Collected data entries
● ● ● ● ● ● ●

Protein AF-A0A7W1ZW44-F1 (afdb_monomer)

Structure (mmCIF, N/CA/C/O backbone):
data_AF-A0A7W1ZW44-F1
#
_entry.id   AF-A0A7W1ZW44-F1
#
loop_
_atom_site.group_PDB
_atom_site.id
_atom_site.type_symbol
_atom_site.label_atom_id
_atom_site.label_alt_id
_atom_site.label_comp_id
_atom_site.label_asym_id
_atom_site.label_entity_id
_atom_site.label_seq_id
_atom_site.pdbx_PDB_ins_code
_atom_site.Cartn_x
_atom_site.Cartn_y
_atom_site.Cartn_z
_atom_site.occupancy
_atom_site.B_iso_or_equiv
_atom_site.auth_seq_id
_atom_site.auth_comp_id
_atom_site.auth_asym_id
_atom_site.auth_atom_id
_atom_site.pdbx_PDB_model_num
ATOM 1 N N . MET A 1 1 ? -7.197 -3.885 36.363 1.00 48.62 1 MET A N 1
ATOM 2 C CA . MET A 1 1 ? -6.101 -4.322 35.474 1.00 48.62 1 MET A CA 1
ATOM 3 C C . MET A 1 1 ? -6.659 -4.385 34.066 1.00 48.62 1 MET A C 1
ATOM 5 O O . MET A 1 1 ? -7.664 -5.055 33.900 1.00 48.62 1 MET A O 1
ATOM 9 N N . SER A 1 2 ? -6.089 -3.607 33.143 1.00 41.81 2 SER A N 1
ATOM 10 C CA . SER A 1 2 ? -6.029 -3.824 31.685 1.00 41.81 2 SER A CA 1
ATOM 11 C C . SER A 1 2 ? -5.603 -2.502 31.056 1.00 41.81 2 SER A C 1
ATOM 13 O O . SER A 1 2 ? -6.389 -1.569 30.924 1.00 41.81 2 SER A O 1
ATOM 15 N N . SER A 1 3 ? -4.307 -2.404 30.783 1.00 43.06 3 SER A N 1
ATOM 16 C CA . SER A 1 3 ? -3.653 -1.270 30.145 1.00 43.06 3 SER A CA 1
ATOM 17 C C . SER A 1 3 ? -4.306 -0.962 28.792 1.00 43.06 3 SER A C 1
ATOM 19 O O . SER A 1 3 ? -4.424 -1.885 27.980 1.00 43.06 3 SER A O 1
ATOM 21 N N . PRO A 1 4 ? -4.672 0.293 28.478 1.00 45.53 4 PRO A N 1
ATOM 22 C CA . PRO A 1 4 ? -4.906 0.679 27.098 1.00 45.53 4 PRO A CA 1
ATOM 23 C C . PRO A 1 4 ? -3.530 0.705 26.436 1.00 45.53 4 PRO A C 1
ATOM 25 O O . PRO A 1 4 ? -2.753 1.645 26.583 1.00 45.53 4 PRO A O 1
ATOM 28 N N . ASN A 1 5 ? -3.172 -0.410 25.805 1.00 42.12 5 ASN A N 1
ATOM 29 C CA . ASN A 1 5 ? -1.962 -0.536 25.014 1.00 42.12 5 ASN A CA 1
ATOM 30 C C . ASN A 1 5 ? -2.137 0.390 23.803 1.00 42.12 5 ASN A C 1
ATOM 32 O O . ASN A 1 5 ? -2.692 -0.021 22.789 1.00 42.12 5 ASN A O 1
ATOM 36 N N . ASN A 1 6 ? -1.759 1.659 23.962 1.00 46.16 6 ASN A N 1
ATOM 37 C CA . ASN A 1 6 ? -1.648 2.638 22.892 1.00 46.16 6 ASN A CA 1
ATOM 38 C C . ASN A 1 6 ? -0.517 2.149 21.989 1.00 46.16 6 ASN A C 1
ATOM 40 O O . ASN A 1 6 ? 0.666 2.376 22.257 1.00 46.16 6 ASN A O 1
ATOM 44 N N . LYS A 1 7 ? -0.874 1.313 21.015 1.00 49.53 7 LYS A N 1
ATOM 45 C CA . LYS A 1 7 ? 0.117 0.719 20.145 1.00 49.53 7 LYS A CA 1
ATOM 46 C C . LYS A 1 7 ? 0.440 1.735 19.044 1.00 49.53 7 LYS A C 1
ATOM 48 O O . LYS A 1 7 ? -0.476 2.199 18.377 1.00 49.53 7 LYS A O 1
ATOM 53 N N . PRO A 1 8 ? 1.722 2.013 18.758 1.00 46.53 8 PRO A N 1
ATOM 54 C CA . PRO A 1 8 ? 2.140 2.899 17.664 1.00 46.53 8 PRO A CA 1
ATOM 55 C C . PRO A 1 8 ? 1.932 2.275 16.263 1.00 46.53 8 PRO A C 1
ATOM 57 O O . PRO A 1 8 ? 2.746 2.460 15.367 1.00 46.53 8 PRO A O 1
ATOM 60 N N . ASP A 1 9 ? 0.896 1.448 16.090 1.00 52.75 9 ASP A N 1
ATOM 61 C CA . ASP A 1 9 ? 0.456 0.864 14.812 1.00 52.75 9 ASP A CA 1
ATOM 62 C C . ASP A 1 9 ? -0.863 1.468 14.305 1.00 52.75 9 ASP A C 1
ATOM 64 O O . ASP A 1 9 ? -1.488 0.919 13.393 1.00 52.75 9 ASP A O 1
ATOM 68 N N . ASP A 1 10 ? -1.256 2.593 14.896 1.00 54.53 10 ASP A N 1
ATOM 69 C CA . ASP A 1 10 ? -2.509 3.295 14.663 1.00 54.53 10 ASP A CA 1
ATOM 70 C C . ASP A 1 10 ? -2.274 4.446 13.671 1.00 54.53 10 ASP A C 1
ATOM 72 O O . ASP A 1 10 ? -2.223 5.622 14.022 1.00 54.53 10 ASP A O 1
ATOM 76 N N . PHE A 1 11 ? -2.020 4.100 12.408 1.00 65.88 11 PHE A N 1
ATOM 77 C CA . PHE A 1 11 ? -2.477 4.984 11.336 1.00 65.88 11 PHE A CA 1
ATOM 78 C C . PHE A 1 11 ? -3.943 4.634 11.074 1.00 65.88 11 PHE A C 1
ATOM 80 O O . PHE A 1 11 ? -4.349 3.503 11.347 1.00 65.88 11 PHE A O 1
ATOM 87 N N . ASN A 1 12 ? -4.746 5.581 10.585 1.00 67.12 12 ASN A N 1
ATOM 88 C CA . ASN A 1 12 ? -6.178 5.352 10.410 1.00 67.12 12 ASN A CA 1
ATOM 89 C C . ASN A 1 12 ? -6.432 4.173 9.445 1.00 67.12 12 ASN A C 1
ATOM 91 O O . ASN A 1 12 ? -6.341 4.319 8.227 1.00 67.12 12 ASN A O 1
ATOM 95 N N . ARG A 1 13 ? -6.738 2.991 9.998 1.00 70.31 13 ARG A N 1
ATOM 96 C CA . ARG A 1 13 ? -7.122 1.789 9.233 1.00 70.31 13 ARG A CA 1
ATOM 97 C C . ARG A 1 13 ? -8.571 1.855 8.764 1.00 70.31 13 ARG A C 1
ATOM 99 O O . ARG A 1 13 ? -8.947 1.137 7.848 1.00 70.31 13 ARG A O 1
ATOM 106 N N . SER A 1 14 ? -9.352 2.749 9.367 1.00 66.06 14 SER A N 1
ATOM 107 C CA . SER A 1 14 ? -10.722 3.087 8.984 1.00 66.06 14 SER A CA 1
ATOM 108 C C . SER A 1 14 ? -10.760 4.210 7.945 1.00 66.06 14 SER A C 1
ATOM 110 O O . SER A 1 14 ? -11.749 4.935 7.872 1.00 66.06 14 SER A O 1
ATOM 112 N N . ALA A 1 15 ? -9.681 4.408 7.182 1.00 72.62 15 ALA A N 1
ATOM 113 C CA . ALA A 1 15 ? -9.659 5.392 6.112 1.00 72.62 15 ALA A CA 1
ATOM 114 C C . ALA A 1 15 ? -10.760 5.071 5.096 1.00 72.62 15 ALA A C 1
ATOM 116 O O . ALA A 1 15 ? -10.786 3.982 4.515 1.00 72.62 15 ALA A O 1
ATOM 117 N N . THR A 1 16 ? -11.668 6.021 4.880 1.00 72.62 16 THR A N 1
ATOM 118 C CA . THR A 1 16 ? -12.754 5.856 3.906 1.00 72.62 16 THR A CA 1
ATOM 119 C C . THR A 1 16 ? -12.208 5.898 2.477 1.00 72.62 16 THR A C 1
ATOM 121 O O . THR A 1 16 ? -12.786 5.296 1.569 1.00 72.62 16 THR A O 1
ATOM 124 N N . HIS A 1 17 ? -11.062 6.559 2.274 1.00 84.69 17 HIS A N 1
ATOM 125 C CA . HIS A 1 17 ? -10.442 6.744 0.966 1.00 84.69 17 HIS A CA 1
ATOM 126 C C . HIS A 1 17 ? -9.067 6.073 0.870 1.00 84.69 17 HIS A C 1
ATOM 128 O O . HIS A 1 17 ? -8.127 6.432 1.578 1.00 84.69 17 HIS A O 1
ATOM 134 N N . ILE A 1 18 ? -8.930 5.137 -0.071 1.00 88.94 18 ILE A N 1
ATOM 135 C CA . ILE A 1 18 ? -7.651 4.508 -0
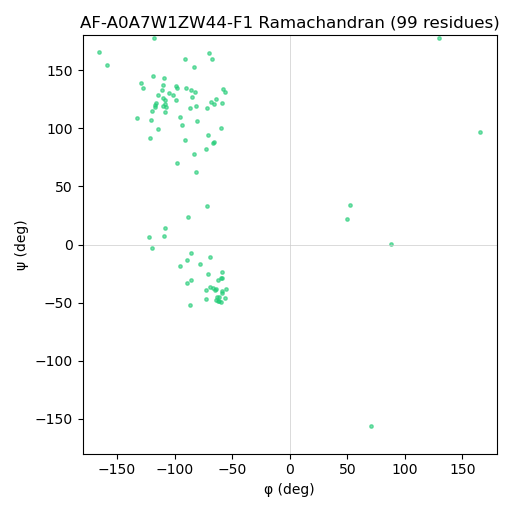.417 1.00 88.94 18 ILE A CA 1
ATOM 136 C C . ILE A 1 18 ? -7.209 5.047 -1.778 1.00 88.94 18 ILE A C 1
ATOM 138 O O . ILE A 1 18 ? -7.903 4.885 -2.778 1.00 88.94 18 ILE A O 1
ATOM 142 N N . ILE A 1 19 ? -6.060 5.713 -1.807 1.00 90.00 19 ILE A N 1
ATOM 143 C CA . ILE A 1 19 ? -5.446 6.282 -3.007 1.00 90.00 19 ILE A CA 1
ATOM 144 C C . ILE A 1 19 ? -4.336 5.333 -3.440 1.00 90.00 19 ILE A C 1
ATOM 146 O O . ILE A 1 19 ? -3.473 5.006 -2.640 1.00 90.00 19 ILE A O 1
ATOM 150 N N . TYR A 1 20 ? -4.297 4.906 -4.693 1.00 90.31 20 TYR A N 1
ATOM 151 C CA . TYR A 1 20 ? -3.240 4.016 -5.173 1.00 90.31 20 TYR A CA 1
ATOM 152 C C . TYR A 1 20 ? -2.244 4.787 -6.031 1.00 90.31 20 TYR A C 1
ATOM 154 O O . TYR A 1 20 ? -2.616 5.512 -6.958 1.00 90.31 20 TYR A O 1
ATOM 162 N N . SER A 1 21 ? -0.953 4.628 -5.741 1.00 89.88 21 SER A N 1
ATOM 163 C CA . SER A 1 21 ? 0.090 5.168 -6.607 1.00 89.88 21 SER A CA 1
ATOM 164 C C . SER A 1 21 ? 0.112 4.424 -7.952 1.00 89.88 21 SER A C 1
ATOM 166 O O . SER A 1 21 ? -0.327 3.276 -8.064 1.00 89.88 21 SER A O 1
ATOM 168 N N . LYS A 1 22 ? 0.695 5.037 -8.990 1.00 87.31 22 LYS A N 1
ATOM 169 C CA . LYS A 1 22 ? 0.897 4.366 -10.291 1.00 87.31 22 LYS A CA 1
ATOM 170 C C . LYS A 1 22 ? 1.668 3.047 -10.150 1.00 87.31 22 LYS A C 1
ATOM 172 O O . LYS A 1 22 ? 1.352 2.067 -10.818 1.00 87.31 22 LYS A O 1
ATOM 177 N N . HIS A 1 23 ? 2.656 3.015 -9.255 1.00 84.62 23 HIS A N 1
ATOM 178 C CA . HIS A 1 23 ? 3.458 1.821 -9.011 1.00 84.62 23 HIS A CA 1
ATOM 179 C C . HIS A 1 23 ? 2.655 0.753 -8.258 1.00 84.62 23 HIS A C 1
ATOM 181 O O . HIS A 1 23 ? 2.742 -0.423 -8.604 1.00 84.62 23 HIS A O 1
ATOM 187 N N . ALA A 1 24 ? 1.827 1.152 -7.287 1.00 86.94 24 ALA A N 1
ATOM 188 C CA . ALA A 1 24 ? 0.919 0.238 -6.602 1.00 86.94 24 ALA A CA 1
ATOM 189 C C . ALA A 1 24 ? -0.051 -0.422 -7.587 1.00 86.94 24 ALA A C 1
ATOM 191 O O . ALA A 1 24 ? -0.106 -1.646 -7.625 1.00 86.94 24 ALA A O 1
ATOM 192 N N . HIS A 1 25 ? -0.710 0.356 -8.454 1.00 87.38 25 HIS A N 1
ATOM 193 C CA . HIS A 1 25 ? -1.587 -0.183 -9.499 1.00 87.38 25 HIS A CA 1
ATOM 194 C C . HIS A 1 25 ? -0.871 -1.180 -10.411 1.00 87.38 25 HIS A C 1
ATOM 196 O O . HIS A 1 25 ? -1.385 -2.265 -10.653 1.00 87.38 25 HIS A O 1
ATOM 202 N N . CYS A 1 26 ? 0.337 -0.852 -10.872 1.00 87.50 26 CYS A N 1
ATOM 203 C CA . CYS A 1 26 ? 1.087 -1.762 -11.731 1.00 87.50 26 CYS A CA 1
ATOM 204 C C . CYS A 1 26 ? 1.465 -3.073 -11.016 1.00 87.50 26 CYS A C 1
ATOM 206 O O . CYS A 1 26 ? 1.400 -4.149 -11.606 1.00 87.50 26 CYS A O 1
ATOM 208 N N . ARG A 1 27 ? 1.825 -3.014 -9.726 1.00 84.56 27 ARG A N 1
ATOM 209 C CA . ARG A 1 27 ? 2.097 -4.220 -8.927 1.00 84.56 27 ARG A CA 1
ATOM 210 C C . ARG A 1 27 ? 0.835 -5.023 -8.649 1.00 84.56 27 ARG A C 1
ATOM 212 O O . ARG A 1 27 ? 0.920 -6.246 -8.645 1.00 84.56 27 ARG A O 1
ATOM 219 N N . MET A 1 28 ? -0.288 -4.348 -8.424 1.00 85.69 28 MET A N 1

● ● ● ● ● ● ●

▶ **What is required**
Give again exactly, and only, the lines above starting at the one with "ATOM 37 C CA" and ending at the one with "ATOM 95 N N".

▶ **Response to this exercise**
ATOM 37 C CA . ASN A 1 6 ? -1.648 2.638 22.892 1.00 46.16 6 ASN A CA 1
ATOM 38 C C . ASN A 1 6 ? -0.517 2.149 21.989 1.00 46.16 6 ASN A C 1
ATOM 40 O O . ASN A 1 6 ? 0.666 2.376 22.257 1.00 46.16 6 ASN A O 1
ATOM 44 N N . LYS A 1 7 ? -0.874 1.313 21.015 1.00 49.53 7 LYS A N 1
ATOM 45 C CA . LYS A 1 7 ? 0.117 0.719 20.145 1.00 49.53 7 LYS A CA 1
ATOM 46 C C . LYS A 1 7 ? 0.440 1.735 19.044 1.00 49.53 7 LYS A C 1
ATOM 48 O O . LYS A 1 7 ? -0.476 2.199 18.377 1.00 49.53 7 LYS A O 1
ATOM 53 N N . PRO A 1 8 ? 1.722 2.013 18.758 1.00 46.53 8 PRO A N 1
ATOM 54 C CA . PRO A 1 8 ? 2.140 2.899 17.664 1.00 46.53 8 PRO A CA 1
ATOM 55 C C . PRO A 1 8 ? 1.932 2.275 16.263 1.00 46.53 8 PRO A C 1
ATOM 57 O O . PRO A 1 8 ? 2.746 2.460 15.367 1.00 46.53 8 PRO A O 1
ATOM 60 N N . ASP A 1 9 ? 0.896 1.448 16.090 1.00 52.75 9 ASP A N 1
ATOM 61 C CA . ASP A 1 9 ? 0.456 0.864 14.812 1.00 52.75 9 ASP A CA 1
ATOM 62 C C . ASP A 1 9 ? -0.863 1.468 14.305 1.00 52.75 9 ASP A C 1
ATOM 64 O O . ASP A 1 9 ? -1.488 0.919 13.393 1.00 52.75 9 ASP A O 1
ATOM 68 N N . ASP A 1 10 ? -1.256 2.593 14.896 1.00 54.53 10 ASP A N 1
ATOM 69 C CA . ASP A 1 10 ? -2.509 3.295 14.663 1.00 54.53 10 ASP A CA 1
ATOM 70 C C . ASP A 1 10 ? -2.274 4.446 13.671 1.00 54.53 10 ASP A C 1
ATOM 72 O O . ASP A 1 10 ? -2.223 5.622 14.022 1.00 54.53 10 ASP A O 1
ATOM 76 N N . PHE A 1 11 ? -2.020 4.100 12.408 1.00 65.88 11 PHE A N 1
ATOM 77 C CA . PHE A 1 11 ? -2.477 4.984 11.336 1.00 65.88 11 PHE A CA 1
ATOM 78 C C . PHE A 1 11 ? -3.943 4.634 11.074 1.00 65.88 11 PHE A C 1
ATOM 80 O O . PHE A 1 11 ? -4.349 3.503 11.347 1.00 65.88 11 PHE A O 1
ATOM 87 N N . ASN A 1 12 ? -4.746 5.581 10.585 1.00 67.12 12 ASN A N 1
ATOM 88 C CA . ASN A 1 12 ? -6.178 5.352 10.410 1.00 67.12 12 ASN A CA 1
ATOM 89 C C . ASN A 1 12 ? -6.432 4.173 9.445 1.00 67.12 12 ASN A C 1
ATOM 91 O O . ASN A 1 12 ? -6.341 4.319 8.227 1.00 67.12 12 ASN A O 1
ATOM 95 N N . ARG A 1 13 ? -6.738 2.991 9.998 1.00 70.31 13 ARG A N 1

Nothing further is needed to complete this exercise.